Semuanya kelihatan menyebalkan ketika emosi memuncak. Dimulai dari kelelahan dan tidur sehabis sahur, lantas mendapati printer yang tintanya kering. Berlari menuju kampus dengan semangat tinggi setelah sebelumnya singgah mencarai tempat print. Sampai telat satu jam di mata kuliah dosen yang paling killer. Tapi terimakasih buat teman saya, Monik, yang melobi si dosen sehingga saya bisa masuk kelas.
Mata perih dan memerah. Airmata bisa menetes kapan saja. Tapi saya masih merasa kuat menahan sesuatu untuk titik tertentu. Kesal, marah, tapi entah pada siapa. Mungkin pada diri sendiri. Ya, karena saya selalu membenci diri sendiri.
Pikiranpun melantur. Tapi kapan saya pernah fokus terhadap sesuatu? Jadi saya memutuskan untuk bersembunyi. Rencananya saya akan berlari, jauh. Tapi saya ditemukan kembali, dan harus terjebak dalam kejenuhan tingkat tinggi. Lagi.

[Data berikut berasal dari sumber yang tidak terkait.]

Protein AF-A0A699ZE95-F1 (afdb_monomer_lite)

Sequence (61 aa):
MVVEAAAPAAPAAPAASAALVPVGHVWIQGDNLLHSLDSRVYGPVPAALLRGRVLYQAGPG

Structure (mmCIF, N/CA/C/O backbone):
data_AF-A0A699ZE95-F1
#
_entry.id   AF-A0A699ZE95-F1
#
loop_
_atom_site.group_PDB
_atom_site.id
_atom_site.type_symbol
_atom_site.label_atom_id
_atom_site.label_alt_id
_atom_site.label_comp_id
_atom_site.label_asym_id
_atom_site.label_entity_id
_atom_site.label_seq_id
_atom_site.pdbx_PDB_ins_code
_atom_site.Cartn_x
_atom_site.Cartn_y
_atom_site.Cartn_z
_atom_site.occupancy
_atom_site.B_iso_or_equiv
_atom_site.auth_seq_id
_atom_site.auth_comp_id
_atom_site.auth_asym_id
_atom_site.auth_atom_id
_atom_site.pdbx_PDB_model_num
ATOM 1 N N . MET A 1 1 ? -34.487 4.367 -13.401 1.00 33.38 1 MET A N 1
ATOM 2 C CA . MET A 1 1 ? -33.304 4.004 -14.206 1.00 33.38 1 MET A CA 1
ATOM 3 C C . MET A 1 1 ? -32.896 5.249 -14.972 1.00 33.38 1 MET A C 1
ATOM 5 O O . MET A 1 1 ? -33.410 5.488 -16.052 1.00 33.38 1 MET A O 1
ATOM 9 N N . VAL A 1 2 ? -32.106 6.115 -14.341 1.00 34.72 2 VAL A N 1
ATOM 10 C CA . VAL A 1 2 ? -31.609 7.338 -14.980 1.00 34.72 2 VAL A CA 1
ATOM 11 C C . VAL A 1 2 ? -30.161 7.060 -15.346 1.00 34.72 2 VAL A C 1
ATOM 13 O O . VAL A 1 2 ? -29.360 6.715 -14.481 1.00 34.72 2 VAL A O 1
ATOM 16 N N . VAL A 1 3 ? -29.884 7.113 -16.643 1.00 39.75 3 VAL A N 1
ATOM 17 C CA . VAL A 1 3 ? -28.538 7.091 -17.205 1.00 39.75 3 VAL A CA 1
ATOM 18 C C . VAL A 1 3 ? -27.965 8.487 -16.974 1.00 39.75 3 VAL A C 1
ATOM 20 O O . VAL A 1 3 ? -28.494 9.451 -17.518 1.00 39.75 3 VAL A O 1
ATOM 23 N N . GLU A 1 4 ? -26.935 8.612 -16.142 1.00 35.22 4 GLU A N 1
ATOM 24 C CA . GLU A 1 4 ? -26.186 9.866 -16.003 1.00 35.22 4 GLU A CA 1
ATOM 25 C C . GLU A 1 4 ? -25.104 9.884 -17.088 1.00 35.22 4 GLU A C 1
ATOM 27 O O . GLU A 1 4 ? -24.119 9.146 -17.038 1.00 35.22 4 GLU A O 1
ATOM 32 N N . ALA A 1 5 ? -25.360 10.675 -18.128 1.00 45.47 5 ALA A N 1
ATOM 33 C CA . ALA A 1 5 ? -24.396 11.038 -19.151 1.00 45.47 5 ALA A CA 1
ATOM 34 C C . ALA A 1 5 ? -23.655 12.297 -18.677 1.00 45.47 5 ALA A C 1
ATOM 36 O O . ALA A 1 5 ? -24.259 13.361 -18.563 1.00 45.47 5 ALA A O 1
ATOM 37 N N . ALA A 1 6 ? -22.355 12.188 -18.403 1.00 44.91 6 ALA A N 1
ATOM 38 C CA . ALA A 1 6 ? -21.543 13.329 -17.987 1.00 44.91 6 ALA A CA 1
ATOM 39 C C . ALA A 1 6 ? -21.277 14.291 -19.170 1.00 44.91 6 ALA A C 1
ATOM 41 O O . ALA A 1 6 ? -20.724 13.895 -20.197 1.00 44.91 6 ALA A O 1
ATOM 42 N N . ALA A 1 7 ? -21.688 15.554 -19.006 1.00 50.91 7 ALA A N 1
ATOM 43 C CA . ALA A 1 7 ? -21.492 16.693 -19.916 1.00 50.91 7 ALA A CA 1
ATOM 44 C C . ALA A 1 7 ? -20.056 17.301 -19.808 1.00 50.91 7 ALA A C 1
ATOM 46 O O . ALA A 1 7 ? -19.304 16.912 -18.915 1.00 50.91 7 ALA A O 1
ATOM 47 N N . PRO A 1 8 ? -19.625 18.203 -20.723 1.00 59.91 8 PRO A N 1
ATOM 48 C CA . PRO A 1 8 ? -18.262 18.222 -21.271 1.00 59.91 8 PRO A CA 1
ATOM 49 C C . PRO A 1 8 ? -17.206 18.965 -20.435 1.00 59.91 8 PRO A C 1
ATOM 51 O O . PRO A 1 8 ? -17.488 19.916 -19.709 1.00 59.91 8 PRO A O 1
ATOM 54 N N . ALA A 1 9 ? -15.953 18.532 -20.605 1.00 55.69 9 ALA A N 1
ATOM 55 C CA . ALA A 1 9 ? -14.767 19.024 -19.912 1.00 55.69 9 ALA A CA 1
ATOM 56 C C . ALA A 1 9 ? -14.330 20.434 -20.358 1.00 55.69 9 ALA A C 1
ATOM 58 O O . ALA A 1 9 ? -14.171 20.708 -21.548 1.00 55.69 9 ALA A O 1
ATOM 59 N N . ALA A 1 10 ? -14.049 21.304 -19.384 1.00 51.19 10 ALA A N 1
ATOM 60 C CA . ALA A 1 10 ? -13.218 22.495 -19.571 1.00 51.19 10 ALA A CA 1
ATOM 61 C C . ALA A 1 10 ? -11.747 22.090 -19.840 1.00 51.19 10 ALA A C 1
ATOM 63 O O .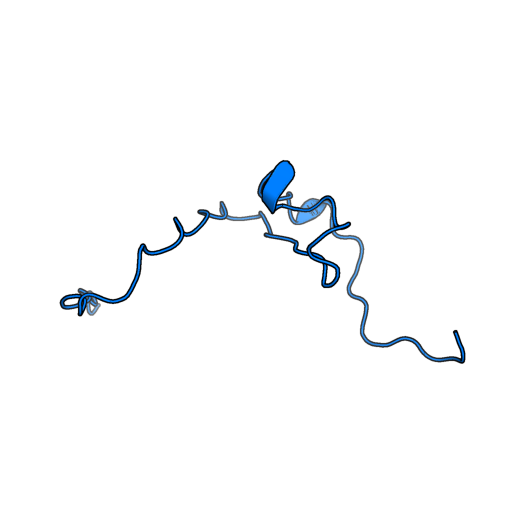 ALA A 1 10 ? -11.316 21.039 -19.356 1.00 51.19 10 ALA A O 1
ATOM 64 N N . PRO A 1 11 ? -10.939 22.885 -20.572 1.00 66.50 11 PRO A N 1
ATOM 65 C CA . PRO A 1 11 ? -9.565 22.504 -20.887 1.00 66.50 11 PRO A CA 1
ATOM 66 C C . PRO A 1 11 ? -8.644 22.837 -19.703 1.00 66.50 11 PRO A C 1
ATOM 68 O O . PRO A 1 11 ? -8.307 23.998 -19.483 1.00 66.50 11 PRO A O 1
ATOM 71 N N . ALA A 1 12 ? -8.234 21.831 -18.925 1.00 49.97 12 ALA A N 1
ATOM 72 C CA . ALA A 1 12 ? -7.357 22.017 -17.767 1.00 49.97 12 ALA A CA 1
ATOM 73 C C . ALA A 1 12 ? -6.283 20.919 -17.687 1.00 49.97 12 ALA A C 1
ATOM 75 O O . ALA A 1 12 ? -6.577 19.811 -17.252 1.00 49.97 12 ALA A O 1
ATOM 76 N N . ALA A 1 13 ? -5.046 21.285 -18.062 1.00 51.75 13 ALA A N 1
ATOM 77 C CA . ALA A 1 13 ? -3.796 20.512 -17.949 1.00 51.75 13 ALA A CA 1
ATOM 78 C C . ALA A 1 13 ? -3.786 19.152 -18.692 1.00 51.75 13 ALA A C 1
ATOM 80 O O . ALA A 1 13 ? -4.841 18.577 -18.945 1.00 51.75 13 ALA A O 1
ATOM 81 N N . PRO A 1 14 ? -2.623 18.605 -19.109 1.00 45.97 14 PRO A N 1
ATOM 82 C CA . PRO A 1 14 ? -2.586 17.237 -19.619 1.00 45.97 14 PRO A CA 1
ATOM 83 C C . PRO A 1 14 ? -3.102 16.319 -18.509 1.00 45.97 14 PRO A C 1
ATOM 85 O O . PRO A 1 14 ? -2.432 16.125 -17.495 1.00 45.97 14 PRO A O 1
ATOM 88 N N . ALA A 1 15 ? -4.332 15.828 -18.668 1.00 51.28 15 ALA A N 1
ATOM 89 C CA . ALA A 1 15 ? -4.961 14.935 -17.718 1.00 51.28 15 ALA A CA 1
ATOM 90 C C . ALA A 1 15 ? -4.050 13.716 -17.587 1.00 51.28 15 ALA A C 1
ATOM 92 O O . ALA A 1 15 ? -3.877 12.962 -18.547 1.00 51.28 15 ALA A O 1
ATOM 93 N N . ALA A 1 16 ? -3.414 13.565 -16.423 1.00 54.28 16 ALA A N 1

Dan mengapa saya harus berpura-pura? Kapan saya harus sadar kalau hidup bukan sekedar membahagiakan orang lain? Kapan rencana yang saya buat dapat berjalan lancar?
Karena tidak akan pernah ada yang memahami. Sepertinya saya memiliki kesulitan berbicara. Ikatan otak dan mulut saya terputus. Biarlah hanya Tuhan yang tahu, karena Dia akan selalu tahu.